HOME  ⁄  Lifestyle

PDPI Sebut Masker N95 Beri Proteksi Maksimal dari Abu Vulkanik, Masyarakat Diminta Tetap Lindungi Pernapasan

Oleh Aditya Yohan
SHARE   :

PDPI Sebut Masker N95 Beri Proteksi Maksimal dari Abu Vulkanik, Masyarakat Diminta Tetap Lindungi Pernapasan
Foto: (Sumber :Ilustrasi seseorang mengenakan masker n95 (Pixabay).)

Pantau - Perhimpunan Dokter Paru Indonesia (PDPI) menyebut masker N95 memberikan proteksi maksimal terhadap paparan abu vulkanik, tetapi masyarakat tetap dapat menggunakan jenis masker lain karena memakai masker lebih melindungi sistem pernapasan dibandingkan tidak menggunakannya sama sekali.

Ketua Pokja Rokok dan anggota Pokja Paru Kerja dan Lingkungan PDPI DR. dr. Feni Fitriani Taufik, Sp.P(K) mengatakan penggunaan masker menjadi salah satu langkah penting untuk mengurangi paparan abu vulkanik.

“Menggunakan masker jenis apapun pasti mempunyai efek proteksi yang lebih baik dibandingkan tidak menggunakan masker sama sekali,” kata Feni.

N95 Beri Proteksi Maksimal

Feni menjelaskan masker N95 memiliki tingkat proteksi paling maksimal karena dapat meminimalkan kebocoran pada setiap sisi antara masker dan pipi apabila digunakan sesuai aturan.
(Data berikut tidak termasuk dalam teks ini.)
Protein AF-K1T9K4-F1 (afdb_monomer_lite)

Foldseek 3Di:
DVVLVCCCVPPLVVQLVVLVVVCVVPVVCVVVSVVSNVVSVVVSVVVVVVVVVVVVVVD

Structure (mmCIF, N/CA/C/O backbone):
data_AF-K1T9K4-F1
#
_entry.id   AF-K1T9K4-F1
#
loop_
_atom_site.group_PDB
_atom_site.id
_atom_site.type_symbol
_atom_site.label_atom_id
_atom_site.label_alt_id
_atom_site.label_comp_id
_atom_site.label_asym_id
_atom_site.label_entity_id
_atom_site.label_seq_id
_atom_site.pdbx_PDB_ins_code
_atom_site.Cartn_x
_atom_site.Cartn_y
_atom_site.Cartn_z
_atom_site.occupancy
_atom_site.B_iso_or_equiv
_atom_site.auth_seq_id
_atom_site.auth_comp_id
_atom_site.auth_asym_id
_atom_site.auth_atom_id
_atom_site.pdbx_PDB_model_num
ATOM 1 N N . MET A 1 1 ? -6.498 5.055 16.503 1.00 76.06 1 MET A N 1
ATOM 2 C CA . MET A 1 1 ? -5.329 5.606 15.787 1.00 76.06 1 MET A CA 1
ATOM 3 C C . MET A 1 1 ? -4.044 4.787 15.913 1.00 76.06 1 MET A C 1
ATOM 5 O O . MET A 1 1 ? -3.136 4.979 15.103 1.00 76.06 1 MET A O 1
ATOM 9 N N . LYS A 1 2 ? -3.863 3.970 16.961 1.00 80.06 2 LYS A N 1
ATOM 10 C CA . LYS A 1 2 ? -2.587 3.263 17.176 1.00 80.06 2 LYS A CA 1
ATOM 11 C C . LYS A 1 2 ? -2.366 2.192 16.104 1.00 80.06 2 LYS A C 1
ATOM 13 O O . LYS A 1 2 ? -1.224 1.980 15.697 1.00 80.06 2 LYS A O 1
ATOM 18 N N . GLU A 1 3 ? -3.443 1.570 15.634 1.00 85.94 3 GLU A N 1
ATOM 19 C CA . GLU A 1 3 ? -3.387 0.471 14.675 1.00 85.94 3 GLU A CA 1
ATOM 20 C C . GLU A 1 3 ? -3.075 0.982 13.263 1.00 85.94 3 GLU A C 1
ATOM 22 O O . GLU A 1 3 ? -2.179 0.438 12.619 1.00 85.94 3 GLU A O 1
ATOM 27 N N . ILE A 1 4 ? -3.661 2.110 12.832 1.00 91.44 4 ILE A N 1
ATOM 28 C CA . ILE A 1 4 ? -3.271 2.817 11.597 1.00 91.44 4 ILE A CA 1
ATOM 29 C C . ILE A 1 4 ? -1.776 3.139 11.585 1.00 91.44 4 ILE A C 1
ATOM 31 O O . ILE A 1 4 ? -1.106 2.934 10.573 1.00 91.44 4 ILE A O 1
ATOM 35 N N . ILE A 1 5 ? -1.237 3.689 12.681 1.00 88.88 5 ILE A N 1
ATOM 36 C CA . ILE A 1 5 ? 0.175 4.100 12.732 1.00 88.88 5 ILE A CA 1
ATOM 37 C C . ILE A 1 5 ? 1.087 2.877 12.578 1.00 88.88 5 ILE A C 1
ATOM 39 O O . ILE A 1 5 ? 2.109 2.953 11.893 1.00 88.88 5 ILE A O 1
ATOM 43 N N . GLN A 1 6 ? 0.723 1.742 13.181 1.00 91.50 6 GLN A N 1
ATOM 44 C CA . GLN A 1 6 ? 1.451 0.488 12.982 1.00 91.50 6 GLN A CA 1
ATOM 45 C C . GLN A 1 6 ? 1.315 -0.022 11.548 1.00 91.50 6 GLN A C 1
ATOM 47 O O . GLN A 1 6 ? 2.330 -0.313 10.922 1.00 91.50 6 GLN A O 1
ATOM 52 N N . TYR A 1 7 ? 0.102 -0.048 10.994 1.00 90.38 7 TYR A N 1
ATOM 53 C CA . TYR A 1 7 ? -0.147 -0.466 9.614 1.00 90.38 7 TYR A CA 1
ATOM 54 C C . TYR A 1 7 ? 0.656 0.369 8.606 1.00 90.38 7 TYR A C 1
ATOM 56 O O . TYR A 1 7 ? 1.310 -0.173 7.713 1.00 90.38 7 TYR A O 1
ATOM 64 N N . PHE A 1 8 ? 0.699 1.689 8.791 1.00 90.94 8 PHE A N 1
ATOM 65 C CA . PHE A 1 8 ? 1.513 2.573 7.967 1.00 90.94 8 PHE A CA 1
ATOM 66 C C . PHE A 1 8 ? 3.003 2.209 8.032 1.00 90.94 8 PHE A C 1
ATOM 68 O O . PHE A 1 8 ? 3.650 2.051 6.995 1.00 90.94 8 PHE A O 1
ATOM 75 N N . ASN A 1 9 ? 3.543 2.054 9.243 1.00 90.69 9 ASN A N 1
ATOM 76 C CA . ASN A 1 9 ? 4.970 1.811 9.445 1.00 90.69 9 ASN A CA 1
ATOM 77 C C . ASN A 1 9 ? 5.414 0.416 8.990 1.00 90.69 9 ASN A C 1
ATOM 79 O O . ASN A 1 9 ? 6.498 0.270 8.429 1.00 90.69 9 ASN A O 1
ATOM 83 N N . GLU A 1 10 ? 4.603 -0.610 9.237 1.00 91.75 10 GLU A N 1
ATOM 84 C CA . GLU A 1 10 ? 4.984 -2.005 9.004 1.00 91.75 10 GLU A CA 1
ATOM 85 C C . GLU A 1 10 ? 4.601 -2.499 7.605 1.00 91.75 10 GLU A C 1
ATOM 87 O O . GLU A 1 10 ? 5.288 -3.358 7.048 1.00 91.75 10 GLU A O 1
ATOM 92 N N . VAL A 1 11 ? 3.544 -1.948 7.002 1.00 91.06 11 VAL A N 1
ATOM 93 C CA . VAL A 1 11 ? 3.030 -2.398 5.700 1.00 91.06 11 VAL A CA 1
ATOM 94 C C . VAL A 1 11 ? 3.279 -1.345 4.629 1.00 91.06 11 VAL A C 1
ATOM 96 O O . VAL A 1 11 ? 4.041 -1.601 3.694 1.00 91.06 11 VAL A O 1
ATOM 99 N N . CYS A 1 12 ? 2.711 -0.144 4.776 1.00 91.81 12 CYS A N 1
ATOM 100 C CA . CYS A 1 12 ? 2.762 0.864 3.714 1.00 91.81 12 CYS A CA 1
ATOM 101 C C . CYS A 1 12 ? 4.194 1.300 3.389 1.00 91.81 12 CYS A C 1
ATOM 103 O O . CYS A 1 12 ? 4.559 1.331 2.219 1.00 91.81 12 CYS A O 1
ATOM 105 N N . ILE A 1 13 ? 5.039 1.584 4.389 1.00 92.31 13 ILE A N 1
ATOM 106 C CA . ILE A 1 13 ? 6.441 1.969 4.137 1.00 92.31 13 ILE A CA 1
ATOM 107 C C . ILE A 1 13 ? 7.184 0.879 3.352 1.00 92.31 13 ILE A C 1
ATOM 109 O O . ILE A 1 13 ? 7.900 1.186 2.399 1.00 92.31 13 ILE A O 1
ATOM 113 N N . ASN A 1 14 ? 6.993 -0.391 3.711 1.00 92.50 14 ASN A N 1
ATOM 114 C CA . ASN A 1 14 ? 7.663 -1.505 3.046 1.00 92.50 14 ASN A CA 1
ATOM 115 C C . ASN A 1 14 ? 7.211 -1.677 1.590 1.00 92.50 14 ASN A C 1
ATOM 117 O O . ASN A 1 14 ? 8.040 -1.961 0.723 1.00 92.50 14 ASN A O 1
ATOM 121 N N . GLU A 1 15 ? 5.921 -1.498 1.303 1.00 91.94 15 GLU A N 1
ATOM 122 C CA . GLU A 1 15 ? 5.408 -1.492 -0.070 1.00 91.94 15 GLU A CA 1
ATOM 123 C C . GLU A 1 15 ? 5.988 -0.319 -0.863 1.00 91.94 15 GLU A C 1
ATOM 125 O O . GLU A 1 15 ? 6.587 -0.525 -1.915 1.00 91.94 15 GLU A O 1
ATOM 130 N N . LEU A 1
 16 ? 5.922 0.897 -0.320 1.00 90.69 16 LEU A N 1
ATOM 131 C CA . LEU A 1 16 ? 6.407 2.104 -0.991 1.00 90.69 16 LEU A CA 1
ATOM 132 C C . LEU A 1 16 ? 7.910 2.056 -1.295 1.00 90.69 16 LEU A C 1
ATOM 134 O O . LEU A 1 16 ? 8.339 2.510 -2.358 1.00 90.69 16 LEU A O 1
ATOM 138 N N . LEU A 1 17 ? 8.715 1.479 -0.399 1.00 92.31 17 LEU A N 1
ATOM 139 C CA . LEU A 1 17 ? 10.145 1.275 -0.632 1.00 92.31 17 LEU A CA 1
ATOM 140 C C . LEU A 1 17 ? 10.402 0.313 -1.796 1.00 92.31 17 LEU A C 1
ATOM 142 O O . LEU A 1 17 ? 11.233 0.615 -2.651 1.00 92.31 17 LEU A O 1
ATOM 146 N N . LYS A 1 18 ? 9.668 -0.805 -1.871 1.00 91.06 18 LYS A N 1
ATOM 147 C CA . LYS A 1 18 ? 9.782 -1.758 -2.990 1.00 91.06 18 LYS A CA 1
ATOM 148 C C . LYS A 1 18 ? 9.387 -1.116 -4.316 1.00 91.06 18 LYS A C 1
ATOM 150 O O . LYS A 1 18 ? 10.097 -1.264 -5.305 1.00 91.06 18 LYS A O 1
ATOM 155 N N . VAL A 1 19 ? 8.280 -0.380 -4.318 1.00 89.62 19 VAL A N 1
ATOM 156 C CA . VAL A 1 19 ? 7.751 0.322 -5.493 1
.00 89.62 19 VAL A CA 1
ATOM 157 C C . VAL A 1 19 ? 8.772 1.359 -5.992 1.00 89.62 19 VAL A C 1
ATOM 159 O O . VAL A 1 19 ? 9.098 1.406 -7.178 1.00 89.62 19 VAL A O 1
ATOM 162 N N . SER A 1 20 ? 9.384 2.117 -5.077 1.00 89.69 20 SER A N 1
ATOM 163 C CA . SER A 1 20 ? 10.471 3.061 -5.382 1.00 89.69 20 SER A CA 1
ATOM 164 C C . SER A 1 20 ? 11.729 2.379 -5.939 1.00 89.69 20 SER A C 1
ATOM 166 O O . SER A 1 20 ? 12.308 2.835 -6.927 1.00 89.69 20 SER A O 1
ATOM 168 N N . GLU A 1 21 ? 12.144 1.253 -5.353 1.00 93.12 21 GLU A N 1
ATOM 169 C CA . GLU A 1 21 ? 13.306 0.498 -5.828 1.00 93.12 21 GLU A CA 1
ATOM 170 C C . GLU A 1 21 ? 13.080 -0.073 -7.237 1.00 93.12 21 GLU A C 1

Namun, penggunaan N95 dalam waktu lama pada sebagian orang dapat menimbulkan rasa kurang nyaman seperti sensasi dibekap.

“Setiap masker ada kelebihan dan kekurangannya, jadi pilih masker yang sesuai, menggunakan masker jenis apapun tetap lebih melindungi daripada tidak pakai masker sama sekali,” ucap Feni.

Masyarakat juga disarankan mengurangi aktivitas di luar rumah serta menutup pintu dan jendela dengan rapat ketika wilayah tempat tinggal terdampak penyebaran abu vulkanik.

Orang yang terpaksa beraktivitas di luar ruangan dianjurkan memakai masker dan kacamata, mencuci pakaian yang terkena abu secara terpisah, serta segera mandi untuk membersihkan partikel yang menempel pada tubuh.

Feni menegaskan tidak ada makanan atau minuman tertentu yang secara khusus dapat melindungi paru-paru dari paparan abu vulkanik.

Masyarakat dianjurkan menerapkan pola hidup bersih dan sehat, beristirahat cukup, mengonsumsi makanan bergizi, memperbanyak minum air putih, serta tidak merokok atau menggunakan rokok elektronik.

Abu Vulkanik Bisa Masuk ke Saluran Napas Dalam

Abu vulkanik merupakan partikel sangat halus dari batuan, mineral, dan kaca vulkanik yang terlontar ketika terjadi erupsi.

Partikel tersebut dapat berukuran PM10 dan PM2.5 sehingga berpotensi terhirup hingga mencapai saluran pernapasan bagian dalam.

Paparan abu dapat menyebabkan iritasi pada mata, hidung, dan tenggorokan serta memicu batuk, bersin, dan nyeri tenggorokan.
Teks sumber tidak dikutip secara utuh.